- [ACTIVITY]: Transcribe the lines from the start of the data below through the line with "GO:0005634 nucleus (C, IDA)", word for word and nothing more.

*** DATA SECTION Section Begins ***

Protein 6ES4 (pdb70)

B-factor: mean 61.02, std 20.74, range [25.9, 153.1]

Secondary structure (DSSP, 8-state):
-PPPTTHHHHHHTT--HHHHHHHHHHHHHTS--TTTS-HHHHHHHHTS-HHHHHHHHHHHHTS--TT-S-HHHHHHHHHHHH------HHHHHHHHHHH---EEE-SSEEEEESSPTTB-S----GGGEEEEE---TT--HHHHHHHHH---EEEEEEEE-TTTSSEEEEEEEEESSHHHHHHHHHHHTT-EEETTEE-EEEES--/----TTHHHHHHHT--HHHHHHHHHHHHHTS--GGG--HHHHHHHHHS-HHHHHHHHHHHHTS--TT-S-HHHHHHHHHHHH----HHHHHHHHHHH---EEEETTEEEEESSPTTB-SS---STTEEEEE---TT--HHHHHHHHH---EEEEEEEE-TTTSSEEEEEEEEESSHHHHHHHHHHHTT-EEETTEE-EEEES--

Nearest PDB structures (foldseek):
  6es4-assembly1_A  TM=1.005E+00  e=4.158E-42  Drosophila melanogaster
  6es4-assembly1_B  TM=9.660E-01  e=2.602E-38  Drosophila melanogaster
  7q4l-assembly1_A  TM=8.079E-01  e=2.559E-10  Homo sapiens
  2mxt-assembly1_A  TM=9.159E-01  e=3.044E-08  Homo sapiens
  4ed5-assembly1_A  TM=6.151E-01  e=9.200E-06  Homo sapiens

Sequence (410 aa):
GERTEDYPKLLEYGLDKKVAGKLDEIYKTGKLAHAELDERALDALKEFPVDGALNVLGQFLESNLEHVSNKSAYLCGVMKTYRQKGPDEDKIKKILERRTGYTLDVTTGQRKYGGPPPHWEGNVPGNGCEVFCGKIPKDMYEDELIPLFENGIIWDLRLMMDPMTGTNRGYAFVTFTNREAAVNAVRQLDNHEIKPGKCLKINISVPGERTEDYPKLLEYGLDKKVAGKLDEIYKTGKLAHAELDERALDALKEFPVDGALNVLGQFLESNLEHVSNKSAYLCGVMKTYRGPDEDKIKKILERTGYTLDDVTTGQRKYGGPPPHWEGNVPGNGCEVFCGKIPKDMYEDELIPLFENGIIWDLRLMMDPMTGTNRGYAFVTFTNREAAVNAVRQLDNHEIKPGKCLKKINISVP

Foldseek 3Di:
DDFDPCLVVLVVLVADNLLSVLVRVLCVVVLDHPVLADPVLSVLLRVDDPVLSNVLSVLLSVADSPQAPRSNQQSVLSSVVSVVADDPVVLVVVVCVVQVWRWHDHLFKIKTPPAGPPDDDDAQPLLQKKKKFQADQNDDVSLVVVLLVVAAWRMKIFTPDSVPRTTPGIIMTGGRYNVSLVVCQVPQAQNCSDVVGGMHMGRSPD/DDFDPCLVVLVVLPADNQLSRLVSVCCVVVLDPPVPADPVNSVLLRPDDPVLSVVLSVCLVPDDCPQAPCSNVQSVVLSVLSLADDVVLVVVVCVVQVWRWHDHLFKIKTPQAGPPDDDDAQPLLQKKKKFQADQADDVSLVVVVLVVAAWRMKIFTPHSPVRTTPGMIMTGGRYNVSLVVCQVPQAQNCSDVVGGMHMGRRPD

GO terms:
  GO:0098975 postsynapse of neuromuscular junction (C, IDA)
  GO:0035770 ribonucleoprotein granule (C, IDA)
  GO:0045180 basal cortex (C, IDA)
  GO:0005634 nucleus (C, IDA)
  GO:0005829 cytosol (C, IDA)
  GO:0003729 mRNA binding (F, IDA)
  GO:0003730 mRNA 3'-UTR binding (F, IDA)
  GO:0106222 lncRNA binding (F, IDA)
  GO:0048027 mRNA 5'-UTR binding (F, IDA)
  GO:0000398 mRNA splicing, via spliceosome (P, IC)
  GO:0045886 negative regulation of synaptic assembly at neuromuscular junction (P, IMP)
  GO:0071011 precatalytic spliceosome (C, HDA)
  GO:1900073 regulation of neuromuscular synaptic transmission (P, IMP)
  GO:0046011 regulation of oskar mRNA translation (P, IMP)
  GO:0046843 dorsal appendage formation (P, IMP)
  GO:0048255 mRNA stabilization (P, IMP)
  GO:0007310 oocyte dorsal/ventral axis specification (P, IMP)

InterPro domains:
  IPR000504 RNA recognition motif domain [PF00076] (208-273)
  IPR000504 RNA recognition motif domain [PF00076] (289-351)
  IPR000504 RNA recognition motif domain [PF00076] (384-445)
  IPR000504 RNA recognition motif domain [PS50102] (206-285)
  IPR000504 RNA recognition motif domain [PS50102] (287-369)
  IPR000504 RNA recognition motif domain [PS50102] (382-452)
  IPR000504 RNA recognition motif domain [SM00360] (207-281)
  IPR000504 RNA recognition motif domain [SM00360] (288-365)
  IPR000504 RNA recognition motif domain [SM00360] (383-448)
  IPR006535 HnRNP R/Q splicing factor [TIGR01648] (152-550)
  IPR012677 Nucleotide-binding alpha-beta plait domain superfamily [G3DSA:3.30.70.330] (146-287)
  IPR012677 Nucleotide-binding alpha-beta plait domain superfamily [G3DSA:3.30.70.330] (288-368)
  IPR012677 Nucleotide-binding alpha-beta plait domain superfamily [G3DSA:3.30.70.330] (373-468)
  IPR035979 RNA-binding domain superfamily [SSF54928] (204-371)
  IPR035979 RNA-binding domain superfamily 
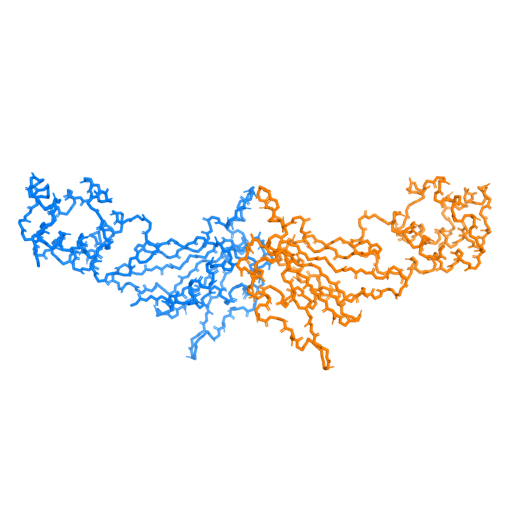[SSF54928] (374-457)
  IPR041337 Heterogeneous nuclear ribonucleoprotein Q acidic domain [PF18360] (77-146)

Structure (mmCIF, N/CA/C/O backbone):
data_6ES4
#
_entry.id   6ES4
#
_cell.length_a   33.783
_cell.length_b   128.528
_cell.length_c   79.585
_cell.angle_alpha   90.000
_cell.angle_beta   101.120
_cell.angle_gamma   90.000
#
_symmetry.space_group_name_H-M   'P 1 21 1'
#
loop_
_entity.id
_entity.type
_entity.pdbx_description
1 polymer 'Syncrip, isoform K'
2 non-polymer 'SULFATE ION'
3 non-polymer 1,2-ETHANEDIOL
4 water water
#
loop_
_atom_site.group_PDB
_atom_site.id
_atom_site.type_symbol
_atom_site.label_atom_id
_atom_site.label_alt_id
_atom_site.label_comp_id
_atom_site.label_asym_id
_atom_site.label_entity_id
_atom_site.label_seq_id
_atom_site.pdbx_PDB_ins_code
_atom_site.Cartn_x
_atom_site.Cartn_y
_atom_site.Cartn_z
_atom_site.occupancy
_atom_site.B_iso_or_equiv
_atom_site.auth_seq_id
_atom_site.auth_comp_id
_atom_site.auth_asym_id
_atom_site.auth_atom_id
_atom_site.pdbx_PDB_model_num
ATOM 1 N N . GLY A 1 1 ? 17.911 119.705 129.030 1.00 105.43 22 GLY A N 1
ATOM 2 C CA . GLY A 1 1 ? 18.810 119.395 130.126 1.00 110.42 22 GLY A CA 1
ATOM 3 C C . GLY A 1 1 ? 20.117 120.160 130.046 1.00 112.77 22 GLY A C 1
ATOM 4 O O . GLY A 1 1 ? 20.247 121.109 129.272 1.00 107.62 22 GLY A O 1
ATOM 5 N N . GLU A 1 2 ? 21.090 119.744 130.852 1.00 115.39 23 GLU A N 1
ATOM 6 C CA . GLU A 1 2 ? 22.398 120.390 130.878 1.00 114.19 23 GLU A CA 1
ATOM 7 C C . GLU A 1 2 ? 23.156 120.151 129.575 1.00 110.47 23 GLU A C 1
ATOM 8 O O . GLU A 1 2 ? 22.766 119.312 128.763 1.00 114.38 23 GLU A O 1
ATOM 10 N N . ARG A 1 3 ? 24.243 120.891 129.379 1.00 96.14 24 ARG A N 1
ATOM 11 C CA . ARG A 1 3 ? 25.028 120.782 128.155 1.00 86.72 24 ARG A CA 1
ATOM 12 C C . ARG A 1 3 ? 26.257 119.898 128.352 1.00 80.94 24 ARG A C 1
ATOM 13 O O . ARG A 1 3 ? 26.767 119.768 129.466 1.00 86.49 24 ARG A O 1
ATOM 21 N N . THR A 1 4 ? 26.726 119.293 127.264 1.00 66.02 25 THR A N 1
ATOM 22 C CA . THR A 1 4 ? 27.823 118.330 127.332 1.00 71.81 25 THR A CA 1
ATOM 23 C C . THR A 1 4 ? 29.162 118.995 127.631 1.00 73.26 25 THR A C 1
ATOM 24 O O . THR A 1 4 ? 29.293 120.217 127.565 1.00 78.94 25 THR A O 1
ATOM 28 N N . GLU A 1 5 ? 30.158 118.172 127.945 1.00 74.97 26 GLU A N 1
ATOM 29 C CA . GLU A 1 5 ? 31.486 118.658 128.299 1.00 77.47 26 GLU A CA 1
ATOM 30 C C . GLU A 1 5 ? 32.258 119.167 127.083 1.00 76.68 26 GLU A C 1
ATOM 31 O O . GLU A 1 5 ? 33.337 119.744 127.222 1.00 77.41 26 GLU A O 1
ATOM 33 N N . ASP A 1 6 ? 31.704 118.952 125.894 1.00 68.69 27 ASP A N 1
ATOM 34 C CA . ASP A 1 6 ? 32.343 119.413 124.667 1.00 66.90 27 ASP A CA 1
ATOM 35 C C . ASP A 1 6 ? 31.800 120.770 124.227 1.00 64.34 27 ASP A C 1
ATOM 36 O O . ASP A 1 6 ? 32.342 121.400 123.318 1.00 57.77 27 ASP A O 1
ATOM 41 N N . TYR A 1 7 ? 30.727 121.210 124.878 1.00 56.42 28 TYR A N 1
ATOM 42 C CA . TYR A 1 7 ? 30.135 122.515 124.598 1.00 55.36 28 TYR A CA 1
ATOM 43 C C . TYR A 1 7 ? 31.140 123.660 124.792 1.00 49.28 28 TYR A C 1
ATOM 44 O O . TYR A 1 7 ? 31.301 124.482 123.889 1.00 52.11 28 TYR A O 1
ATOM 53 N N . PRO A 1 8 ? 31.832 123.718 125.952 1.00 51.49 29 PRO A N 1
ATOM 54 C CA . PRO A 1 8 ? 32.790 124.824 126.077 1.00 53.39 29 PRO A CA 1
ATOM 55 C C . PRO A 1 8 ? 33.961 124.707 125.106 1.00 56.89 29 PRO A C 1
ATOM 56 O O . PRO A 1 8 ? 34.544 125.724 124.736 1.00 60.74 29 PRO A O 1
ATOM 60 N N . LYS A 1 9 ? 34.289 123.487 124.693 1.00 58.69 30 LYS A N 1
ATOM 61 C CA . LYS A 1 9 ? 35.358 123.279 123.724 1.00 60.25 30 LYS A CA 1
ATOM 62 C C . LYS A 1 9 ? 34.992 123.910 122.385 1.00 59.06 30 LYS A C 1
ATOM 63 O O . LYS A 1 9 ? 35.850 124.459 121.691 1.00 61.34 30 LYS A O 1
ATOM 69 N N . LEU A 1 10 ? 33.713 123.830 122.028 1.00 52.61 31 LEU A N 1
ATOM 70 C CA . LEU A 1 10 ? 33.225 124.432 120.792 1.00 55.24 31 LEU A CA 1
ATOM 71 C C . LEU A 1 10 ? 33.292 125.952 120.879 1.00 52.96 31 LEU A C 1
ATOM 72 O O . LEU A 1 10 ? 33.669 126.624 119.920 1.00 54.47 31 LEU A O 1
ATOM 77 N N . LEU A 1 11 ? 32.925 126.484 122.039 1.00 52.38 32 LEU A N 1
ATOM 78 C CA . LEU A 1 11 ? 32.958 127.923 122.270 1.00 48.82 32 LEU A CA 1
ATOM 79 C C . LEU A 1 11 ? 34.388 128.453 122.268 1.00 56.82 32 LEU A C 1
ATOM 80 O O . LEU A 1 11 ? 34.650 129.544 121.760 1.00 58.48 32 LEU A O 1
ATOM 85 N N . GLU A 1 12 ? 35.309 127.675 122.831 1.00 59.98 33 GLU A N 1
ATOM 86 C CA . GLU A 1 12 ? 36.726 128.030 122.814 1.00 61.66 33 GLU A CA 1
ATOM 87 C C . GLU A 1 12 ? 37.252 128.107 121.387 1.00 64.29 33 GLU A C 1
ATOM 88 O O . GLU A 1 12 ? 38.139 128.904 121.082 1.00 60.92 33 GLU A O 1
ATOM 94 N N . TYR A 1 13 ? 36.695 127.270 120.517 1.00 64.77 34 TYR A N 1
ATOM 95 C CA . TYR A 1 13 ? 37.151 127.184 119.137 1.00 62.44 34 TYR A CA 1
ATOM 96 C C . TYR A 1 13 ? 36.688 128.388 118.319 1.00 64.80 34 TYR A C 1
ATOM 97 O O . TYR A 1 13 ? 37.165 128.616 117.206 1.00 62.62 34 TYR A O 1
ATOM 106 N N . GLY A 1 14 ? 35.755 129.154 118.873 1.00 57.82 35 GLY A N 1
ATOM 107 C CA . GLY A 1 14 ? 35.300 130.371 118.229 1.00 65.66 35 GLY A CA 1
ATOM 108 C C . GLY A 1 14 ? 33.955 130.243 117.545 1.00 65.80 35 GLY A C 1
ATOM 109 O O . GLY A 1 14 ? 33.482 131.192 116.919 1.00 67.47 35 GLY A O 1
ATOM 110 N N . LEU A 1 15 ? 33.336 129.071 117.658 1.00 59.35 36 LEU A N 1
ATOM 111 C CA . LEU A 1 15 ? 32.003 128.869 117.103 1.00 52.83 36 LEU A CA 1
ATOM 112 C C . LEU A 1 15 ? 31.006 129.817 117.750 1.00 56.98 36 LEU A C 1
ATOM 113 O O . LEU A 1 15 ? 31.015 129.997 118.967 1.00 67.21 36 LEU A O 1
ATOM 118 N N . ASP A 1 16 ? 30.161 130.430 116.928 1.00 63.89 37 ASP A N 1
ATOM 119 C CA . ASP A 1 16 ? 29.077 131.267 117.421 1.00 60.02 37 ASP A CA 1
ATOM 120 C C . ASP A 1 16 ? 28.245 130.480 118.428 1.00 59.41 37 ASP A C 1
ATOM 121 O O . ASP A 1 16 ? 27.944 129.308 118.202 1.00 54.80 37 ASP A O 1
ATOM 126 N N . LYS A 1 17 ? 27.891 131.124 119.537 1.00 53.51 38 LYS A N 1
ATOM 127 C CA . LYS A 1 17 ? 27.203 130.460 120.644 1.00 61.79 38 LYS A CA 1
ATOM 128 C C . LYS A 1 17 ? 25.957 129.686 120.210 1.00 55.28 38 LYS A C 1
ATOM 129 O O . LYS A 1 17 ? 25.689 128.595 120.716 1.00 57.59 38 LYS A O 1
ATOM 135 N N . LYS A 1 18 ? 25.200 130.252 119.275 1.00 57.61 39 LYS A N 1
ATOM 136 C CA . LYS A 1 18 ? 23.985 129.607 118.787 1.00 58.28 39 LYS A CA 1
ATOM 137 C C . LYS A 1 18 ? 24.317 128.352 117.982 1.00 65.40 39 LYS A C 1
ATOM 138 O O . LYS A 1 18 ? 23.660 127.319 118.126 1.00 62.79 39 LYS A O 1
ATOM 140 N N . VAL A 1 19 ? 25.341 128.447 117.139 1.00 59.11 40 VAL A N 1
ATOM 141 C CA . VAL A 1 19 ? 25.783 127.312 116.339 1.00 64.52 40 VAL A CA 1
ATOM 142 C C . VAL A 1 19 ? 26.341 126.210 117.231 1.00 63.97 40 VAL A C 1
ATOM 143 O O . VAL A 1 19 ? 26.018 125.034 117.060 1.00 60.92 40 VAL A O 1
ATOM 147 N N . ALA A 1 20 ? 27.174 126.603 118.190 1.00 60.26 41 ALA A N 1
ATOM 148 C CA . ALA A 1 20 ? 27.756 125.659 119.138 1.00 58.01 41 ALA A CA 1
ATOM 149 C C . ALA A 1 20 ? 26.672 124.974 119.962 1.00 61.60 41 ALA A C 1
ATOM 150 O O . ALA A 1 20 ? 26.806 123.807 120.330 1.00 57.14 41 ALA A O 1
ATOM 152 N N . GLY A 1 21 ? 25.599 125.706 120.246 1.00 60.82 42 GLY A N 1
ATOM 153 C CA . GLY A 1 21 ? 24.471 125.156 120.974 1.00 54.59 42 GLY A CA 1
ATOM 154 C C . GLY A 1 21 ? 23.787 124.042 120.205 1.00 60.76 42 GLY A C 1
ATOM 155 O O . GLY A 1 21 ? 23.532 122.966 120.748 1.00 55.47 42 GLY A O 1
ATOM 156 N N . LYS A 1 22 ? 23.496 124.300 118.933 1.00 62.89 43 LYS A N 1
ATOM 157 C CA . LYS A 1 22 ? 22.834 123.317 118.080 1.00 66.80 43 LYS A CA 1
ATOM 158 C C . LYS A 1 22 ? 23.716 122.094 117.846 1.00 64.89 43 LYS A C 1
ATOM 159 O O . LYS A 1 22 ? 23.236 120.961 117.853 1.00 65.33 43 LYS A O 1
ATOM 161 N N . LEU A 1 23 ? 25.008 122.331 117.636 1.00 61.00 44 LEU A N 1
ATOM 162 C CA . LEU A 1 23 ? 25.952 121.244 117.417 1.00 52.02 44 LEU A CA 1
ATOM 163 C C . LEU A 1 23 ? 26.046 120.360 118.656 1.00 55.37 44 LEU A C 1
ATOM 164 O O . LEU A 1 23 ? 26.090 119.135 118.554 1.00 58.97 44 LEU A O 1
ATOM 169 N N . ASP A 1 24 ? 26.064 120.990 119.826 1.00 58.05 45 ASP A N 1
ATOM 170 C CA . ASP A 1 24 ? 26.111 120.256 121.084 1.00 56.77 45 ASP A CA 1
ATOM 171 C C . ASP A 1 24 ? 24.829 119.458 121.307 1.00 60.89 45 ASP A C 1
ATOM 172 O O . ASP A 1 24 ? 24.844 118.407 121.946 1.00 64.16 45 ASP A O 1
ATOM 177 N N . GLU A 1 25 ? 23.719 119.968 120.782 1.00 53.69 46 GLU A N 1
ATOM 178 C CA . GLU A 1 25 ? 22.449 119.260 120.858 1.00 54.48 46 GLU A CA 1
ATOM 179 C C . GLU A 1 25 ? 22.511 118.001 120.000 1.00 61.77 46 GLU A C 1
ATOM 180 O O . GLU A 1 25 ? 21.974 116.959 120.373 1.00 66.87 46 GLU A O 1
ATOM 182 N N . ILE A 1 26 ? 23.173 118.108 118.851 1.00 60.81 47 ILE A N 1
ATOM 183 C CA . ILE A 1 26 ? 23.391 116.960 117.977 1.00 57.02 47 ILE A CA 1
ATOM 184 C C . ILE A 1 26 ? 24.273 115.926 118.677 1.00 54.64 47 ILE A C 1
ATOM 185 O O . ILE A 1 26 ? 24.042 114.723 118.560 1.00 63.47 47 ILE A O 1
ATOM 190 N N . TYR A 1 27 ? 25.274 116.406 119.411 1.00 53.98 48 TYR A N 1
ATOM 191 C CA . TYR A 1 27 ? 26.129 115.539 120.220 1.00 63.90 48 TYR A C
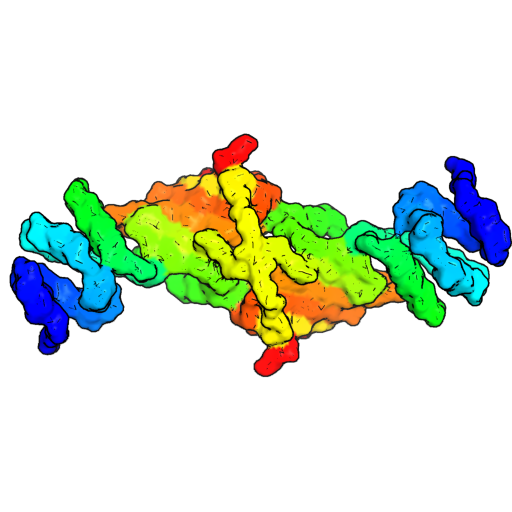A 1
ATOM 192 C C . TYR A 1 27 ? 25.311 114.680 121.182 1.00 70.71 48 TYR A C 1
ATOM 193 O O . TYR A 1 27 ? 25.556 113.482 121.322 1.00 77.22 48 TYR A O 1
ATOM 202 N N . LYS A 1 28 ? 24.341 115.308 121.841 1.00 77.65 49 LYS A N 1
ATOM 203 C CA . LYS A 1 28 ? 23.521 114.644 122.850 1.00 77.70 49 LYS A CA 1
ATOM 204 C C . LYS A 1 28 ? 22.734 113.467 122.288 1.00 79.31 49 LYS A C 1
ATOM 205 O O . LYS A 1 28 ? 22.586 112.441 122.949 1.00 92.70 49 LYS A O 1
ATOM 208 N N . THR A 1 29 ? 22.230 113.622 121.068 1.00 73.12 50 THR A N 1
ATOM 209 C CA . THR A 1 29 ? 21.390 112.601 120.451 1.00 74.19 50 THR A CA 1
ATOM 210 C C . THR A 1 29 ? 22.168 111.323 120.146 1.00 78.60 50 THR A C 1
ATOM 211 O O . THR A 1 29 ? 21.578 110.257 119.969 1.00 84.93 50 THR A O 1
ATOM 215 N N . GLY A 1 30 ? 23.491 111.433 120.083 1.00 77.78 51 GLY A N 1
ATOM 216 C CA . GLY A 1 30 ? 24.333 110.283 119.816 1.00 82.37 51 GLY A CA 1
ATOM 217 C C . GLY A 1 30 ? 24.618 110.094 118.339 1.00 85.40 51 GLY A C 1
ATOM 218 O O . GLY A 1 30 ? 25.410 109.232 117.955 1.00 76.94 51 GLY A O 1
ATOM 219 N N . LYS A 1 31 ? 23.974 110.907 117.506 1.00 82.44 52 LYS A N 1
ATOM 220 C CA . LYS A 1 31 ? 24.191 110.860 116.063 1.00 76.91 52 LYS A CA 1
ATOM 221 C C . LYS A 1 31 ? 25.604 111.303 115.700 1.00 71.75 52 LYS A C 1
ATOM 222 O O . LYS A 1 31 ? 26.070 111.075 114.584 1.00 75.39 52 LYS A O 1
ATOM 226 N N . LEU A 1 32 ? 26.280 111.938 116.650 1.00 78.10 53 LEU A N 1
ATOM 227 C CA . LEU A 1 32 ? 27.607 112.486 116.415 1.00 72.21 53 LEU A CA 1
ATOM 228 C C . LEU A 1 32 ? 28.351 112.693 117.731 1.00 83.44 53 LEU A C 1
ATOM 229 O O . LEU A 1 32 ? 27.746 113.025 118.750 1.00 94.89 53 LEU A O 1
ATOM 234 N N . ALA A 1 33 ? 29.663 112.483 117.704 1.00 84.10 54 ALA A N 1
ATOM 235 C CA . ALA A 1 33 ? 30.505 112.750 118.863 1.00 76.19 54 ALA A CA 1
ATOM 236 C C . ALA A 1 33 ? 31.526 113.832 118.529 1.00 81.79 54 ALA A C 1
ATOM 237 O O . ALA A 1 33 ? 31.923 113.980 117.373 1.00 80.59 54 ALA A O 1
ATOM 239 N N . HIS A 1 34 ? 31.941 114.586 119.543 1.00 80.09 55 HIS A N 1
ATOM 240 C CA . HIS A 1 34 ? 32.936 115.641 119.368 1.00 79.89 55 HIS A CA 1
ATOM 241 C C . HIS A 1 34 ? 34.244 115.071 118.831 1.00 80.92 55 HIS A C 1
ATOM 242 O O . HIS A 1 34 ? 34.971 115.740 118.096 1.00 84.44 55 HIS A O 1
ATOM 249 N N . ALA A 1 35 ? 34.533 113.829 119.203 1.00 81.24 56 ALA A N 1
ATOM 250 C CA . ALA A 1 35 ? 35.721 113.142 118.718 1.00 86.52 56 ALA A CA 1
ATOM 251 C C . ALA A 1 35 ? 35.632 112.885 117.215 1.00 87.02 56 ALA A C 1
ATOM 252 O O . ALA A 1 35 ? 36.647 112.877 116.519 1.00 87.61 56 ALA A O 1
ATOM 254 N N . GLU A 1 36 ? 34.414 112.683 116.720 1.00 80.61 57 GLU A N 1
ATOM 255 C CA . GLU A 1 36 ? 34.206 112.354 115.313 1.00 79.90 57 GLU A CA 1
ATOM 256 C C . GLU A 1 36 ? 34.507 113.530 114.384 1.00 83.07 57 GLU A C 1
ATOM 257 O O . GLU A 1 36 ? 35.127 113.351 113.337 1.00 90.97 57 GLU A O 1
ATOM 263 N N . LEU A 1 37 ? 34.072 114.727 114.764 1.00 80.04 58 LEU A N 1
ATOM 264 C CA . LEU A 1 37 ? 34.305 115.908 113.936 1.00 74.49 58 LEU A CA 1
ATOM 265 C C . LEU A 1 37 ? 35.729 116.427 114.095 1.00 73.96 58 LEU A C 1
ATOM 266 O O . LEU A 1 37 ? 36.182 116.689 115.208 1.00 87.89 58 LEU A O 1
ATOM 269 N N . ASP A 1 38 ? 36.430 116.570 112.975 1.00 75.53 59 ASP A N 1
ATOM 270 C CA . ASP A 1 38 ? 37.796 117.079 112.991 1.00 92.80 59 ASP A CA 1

*** DATA SECTION Section Ends ***

- [FINISHED EXERCISE]:
Protein 6ES4 (pdb70)

B-factor: mean 61.02, std 20.74, range [25.9, 153.1]

Secondary structure (DSSP, 8-state):
-PPPTTHHHHHHTT--HHHHHHHHHHHHHTS--TTTS-HHHHHHHHTS-HHHHHHHHHHHHTS--TT-S-HHHHHHHHHHHH------HHHHHHHHHHH---EEE-SSEEEEESSPTTB-S----GGGEEEEE---TT--HHHHHHHHH---EEEEEEEE-TTTSSEEEEEEEEESSHHHHHHHHHHHTT-EEETTEE-EEEES--/----TTHHHHHHHT--HHHHHHHHHHHHHTS--GGG--HHHHHHHHHS-HHHHHHHHHHHHTS--TT-S-HHHHHHHHHHHH----HHHHHHHHHHH---EEEETTEEEEESSPTTB-SS---STTEEEEE---TT--HHHHHHHHH---EEEEEEEE-TTTSSEEEEEEEEESSHHHHHHHHHHHTT-EEETTEE-EEEES--

Nearest PDB structures (foldseek):
  6es4-assembly1_A  TM=1.005E+00  e=4.158E-42  Drosophila melanogaster
  6es4-assembly1_B  TM=9.660E-01  e=2.602E-38  Drosophila melanogaster
  7q4l-assembly1_A  TM=8.079E-01  e=2.559E-10  Homo sapiens
  2mxt-assembly1_A  TM=9.159E-01  e=3.044E-08  Homo sapiens
  4ed5-assembly1_A  TM=6.151E-01  e=9.200E-06  Homo sapiens

Sequence (410 aa):
GERTEDYPKLLEYGLDKKVAGKLDEIYKTGKLAHAELDERALDALKEFPVDGALNVLGQFLESNLEHVSNKSAYLCGVMKTYRQKGPDEDKIKKILERRTGYTLDVTTGQRKYGGPPPHWEGNVPGNGCEVFCGKIPKDMYEDELIPLFENGIIWDLRLMMDPMTGTNRGYAFVTFTNREAAVNAVRQLDNHEIKPGKCLKINISVPGERTEDYPKLLEYGLDKKVAGKLDEIYKTGKLAHAELDERALDALKEFPVDGALNVLGQFLESNLEHVSNKSAYLCGVMKTYRGPDEDKIKKILERTGYTLDDVTTGQRKYGGPPPHWEGNVPGNGCEVFCGKIPKDMYEDELIPLFENGIIWDLRLMMDPMTGTNRGYAFVTFTNREAAVNAVRQLDNHEIKPGKCLKKINISVP

Foldseek 3Di:
DDFDPCLVVLVVLVADNLLSVLVRVLCVVVLDHPVLADPVLSVLLRVDDPVLSNVLSVLLSVADSPQAPRSNQQSVLSSVVSVVADDPVVLVVVVCVVQVWRWHDHLFKIKTPPAGPPDDDDAQPLLQKKKKFQADQNDDVSLVVVLLVVAAWRMKIFTPDSVPRTTPGIIMTGGRYNVSLVVCQVPQAQNCSDVVGGMHMGRSPD/DDFDPCLVVLVVLPADNQLSRLVSVCCVVVLDPPVPADPVNSVLLRPDDPVLSVVLSVCLVPDDCPQAPCSNVQSVVLSVLSLADDVVLVVVVCVVQVWRWHDHLFKIKTPQAGPPDDDDAQPLLQKKKKFQADQADDVSLVVVVLVVAAWRMKIFTPHSPVRTTPGMIMTGGRYNVSLVVCQVPQAQNCSDVVGGMHMGRRPD

GO terms:
  GO:0098975 postsynapse of neuromuscular junction (C, IDA)
  GO:0035770 ribonucleoprotein granule (C, IDA)
  GO:0045180 basal cortex (C, IDA)
  GO:0005634 nucleus (C, IDA)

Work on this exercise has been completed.